El turismo se encuentra inmerso en un profundo cambio de ciclo en los hábitos del viajero. La hiperconectividad, el cuidado integral de la salud y la búsqueda de experiencias auténticas y arraigadas al territorio están transformando la forma en que se conciben y organizan las vacaciones.
De acuerdo con el informe “Travel Trends 2026” elaborado por Barceló Hotel Group, las decisiones del turista actual están cada vez más condicionadas por el contenido real que consume en redes sociales y por una necesidad creciente de reconectar consigo mismo. Estos elementos están impulsando a las cadenas hoteleras a adoptar propuestas mucho más flexibles, adaptadas al perfil y expectativas de cada huésped.
La investigación, que se apoya en una amplia encuesta a más de 9.000 viajeros procedentes de los principales mercados europeos —España, Portugal, Reino Unido, Alemania, Francia e Italia—, subraya la consolidación de la denominada tendencia “TikTokfluence”.
El documento indica que el 49% de los usuarios concede más confianza a los vídeos y publicaciones que recogen vivencias personales y consejos prácticos en TikTok que a las campañas publicitarias convencionales. Esta realidad convierte a las redes sociales no solo en un escaparate de destinos, sino en un canal clave de validación y de impulso directo a las reservas dentro de la industria turística.
En cuanto a las razones profundas que mueven a viajar, el informe incorpora el concepto de “The Whycation”. Un 43% de los participantes declara que su prioridad al viajar es romper con la rutina y situar en el centro el bienestar emocional. Este enfoque hacia un turismo más consciente e intencional deja atrás el modelo de “acumulación de visitas” y lo sustituye por otro donde priman el descanso auténtico y la calidad de la experiencia, con el hotel como espacio nuclear de bienestar y desconexión.
La forma de organizar las rutas también está cambiando. El 40% de los encuestados asegura que estructura su viaje a partir de las experiencias concretas que desea vivir en cada área, en lugar de seleccionar primero un destino amplio y genérico.
Esta preferencia por actividades ligadas a la comunidad local ha llevado a grupos como Barceló a reforzar sus plataformas digitales de comercialización de experiencias, facilitando que el viajero configure su estancia de manera autónoma. La capacidad de ofrecer planes tarifarios flexibles y servicios personalizados se convierte, en este contexto, en un elemento clave de diferenciación competitiva.
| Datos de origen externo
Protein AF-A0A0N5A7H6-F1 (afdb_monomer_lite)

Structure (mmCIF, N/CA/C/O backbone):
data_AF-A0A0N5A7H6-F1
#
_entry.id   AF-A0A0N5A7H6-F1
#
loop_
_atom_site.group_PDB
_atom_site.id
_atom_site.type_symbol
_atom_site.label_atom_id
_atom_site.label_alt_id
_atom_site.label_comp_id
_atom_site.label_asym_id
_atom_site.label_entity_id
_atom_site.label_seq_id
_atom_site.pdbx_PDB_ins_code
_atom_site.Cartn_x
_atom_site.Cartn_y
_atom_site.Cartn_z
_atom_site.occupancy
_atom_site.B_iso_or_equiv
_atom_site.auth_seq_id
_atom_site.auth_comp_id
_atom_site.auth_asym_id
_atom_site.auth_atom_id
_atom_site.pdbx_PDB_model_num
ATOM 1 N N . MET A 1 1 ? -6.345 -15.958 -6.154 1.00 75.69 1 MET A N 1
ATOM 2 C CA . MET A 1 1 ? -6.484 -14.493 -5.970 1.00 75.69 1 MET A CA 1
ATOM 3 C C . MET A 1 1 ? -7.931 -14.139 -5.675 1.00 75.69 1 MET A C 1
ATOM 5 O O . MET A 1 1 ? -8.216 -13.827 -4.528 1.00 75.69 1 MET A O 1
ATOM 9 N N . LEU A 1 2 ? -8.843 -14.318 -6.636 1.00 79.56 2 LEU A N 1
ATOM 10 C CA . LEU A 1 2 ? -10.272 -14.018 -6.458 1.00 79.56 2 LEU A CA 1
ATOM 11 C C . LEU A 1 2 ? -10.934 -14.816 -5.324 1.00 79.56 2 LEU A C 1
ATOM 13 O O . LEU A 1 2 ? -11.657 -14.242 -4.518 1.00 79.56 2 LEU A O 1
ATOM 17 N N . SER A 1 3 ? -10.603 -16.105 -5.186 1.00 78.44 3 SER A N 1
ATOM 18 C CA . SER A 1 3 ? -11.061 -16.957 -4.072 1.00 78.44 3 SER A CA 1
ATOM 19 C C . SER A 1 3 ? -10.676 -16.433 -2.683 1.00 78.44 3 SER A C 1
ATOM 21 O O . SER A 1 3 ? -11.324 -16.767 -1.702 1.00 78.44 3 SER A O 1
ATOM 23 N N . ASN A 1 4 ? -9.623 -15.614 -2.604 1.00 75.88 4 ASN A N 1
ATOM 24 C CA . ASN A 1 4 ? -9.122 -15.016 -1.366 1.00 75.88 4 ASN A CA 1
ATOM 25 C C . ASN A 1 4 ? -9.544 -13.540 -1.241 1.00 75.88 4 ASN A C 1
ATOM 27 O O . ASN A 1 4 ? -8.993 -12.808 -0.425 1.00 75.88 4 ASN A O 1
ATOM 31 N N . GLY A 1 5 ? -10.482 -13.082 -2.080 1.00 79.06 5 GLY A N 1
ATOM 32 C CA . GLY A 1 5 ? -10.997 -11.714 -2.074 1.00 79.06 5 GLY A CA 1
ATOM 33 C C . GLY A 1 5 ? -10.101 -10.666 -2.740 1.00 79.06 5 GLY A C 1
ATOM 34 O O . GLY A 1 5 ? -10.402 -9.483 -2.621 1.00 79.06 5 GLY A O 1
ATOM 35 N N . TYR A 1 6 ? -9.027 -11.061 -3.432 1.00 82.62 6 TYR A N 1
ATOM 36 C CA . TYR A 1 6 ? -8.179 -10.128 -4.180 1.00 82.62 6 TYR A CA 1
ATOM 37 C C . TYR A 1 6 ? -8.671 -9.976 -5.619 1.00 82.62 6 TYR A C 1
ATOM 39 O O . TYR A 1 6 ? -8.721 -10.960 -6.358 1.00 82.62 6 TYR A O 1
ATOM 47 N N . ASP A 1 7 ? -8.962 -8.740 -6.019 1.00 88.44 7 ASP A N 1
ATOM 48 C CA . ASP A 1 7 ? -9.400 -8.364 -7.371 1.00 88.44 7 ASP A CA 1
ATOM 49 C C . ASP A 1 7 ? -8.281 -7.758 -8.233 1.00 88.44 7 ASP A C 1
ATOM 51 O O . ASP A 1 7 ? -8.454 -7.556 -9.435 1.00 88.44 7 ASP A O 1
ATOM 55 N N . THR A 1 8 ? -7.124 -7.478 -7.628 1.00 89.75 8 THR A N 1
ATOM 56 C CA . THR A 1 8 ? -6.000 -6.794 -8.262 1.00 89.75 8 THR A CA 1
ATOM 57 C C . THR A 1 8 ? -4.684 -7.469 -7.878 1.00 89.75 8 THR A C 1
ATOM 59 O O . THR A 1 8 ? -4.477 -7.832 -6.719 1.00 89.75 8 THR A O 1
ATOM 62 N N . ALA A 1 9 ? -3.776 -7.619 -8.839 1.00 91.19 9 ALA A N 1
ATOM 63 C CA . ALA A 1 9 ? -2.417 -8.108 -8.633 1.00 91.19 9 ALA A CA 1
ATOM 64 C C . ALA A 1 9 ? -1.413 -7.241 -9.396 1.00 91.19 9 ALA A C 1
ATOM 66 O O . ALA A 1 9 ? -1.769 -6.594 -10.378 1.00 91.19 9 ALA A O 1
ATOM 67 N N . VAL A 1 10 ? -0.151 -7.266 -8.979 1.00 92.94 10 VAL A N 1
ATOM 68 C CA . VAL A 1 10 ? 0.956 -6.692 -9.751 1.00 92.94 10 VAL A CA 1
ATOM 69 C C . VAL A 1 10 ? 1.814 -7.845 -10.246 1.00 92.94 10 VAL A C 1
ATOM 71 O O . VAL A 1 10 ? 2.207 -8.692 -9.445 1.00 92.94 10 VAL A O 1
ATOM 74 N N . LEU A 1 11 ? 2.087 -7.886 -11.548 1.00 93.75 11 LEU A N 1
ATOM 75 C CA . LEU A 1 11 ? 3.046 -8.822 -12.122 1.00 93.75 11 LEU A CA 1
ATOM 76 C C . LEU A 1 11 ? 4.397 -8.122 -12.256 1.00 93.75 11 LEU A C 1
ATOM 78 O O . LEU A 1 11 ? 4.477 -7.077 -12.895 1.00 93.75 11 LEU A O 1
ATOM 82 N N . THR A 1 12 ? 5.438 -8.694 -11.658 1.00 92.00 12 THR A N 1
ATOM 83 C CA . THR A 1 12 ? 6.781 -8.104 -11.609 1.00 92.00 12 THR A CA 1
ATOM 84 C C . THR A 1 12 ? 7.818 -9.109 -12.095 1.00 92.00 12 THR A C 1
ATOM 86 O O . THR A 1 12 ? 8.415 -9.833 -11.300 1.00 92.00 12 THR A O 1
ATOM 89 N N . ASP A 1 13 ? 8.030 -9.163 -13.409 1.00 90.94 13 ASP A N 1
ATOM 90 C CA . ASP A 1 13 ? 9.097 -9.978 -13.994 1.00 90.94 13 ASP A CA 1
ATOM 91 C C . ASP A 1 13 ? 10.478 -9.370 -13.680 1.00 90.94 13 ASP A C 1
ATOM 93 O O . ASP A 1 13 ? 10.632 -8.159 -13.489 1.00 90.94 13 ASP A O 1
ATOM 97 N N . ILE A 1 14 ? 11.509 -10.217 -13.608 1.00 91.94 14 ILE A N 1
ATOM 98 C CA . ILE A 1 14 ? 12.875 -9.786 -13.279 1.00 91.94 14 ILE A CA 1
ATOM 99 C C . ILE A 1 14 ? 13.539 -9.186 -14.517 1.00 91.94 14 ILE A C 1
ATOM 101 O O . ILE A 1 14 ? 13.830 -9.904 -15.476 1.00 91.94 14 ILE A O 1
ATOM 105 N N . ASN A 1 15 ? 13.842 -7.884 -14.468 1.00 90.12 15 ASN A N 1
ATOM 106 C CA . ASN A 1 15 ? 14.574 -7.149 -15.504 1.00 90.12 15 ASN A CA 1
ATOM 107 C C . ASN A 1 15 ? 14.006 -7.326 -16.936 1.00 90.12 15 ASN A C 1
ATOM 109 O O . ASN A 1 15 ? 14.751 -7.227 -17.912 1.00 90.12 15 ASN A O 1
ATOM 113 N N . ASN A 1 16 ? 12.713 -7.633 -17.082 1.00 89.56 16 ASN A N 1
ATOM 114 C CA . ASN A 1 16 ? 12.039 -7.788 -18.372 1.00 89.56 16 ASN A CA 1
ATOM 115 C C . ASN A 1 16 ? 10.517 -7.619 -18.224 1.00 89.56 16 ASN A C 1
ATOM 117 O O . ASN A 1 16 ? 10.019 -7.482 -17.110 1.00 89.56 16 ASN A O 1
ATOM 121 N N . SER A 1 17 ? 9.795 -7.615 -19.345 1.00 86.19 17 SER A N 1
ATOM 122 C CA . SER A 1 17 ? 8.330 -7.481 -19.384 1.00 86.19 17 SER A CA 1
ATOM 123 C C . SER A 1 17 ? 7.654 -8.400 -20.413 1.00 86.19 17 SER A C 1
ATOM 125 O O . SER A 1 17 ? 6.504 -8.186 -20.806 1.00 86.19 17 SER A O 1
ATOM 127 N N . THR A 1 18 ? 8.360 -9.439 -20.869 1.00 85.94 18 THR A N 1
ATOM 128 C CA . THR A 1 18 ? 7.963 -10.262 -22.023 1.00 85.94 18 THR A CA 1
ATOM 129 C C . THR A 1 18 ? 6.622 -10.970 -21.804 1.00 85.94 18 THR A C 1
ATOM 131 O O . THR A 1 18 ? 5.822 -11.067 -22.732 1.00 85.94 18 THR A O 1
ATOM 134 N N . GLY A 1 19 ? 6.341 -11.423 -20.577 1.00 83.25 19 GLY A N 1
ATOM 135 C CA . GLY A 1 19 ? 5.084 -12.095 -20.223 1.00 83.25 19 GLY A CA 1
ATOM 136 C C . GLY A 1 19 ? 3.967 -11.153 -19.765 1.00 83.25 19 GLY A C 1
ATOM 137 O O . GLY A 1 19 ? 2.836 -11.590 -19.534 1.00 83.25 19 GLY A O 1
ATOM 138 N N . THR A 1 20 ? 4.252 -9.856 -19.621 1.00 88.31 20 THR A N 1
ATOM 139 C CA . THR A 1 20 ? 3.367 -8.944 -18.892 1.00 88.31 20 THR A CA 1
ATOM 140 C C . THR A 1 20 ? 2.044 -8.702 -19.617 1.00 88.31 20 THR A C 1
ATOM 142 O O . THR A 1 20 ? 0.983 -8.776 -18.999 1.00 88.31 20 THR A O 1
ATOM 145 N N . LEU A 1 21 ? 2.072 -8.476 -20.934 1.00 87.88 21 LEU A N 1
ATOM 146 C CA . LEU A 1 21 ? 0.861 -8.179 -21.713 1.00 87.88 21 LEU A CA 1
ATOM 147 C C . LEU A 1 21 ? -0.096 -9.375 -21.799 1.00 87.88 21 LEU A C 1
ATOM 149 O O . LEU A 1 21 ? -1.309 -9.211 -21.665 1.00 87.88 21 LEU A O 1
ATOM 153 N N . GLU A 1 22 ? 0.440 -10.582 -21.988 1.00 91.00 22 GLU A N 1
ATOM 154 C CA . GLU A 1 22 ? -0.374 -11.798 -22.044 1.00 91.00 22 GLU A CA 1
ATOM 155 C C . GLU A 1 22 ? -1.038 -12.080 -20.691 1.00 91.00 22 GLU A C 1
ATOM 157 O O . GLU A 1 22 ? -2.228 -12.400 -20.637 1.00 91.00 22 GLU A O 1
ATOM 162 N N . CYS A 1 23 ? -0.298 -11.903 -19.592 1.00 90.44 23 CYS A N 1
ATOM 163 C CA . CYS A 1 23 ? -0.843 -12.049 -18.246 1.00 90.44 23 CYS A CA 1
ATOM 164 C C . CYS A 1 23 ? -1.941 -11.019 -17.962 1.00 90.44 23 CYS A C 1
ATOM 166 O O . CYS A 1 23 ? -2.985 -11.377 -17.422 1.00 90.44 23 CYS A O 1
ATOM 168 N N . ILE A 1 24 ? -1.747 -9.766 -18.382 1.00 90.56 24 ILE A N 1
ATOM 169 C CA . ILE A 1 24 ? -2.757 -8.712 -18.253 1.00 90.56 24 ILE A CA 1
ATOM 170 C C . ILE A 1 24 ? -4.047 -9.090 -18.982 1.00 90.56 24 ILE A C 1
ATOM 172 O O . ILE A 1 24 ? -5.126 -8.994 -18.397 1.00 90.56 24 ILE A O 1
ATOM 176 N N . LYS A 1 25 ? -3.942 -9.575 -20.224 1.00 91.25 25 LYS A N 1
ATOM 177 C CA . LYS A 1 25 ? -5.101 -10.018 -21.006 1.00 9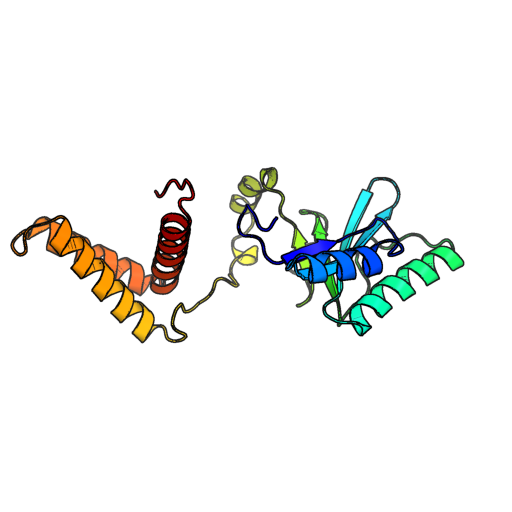1.25 25 LYS A CA 1
ATOM 178 C C . LYS A 1 25 ? -5.835 -11.177 -20.325 1.00 91.25 25 LYS A C 1
ATOM 180 O O . LYS A 1 25 ? -7.029 -11.074 -20.068 1.00 91.25 25 LYS A O 1
ATOM 185 N N . LYS A 1 26 ? -5.107 -12.235 -19.953 1.00 93.12 26 LYS A N 1
ATOM 186 C CA . LYS A 1 26 ? -5.674 -13.404 -19.256 1.00 93.12 26 LYS A CA 1
ATOM 187 C C . LYS A 1 26 ? -6.298 -13.038 -17.909 1.00 93.12 26 LYS A C 1
ATOM 189 O O . LYS A 1 26 ? -7.313 -13.610 -17.526 1.00 93.12 26 LYS A O 1
ATOM 194 N N . GLY A 1 27 ? -5.696 -12.095 -17.188 1.00 91.50 27 GLY A N 1
ATOM 195 C CA . GLY A 1 27 ? -6.237 -11.564 -15.944 1.00 91.50 27 GLY A CA 1
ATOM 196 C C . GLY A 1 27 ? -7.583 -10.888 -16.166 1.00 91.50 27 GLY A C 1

El estudio profundiza además en la coexistencia de dos grandes perfiles de viaje en 2026. De un lado, se observa un fuerte crecimiento de los viajes multigeneracionales, impulsados por el 77% de los consultados que desea fortalecer los vínculos con la familia.
En el otro extremo, el “Solo Travel” se afianza con intensidad, con un 40% de viajeros que reclaman productos y servicios orientados a la autonomía, la eficiencia y la independencia individual. Estas corrientes obligan a los alojamientos a disponer de espacios y servicios que faciliten tanto la convivencia y la interacción social como la máxima intimidad.
La gastronomía emerge igualmente como un criterio determinante para el 40% de la muestra, aunque bajo una óptica renovada definida como “Heritage Ingredients”. El lujo culinario deja de asociarse únicamente a la complejidad técnica y se vincula a la trazabilidad del alimento, la sostenibilidad y la conexión con el entorno.
El viajero de 2026 otorga prioridad al producto de cercanía (Km 0) y a la reinterpretación de la cocina tradicional, entendiendo la mesa como una puerta de entrada esencial para conocer la cultura del destino de forma responsable y respetuosa.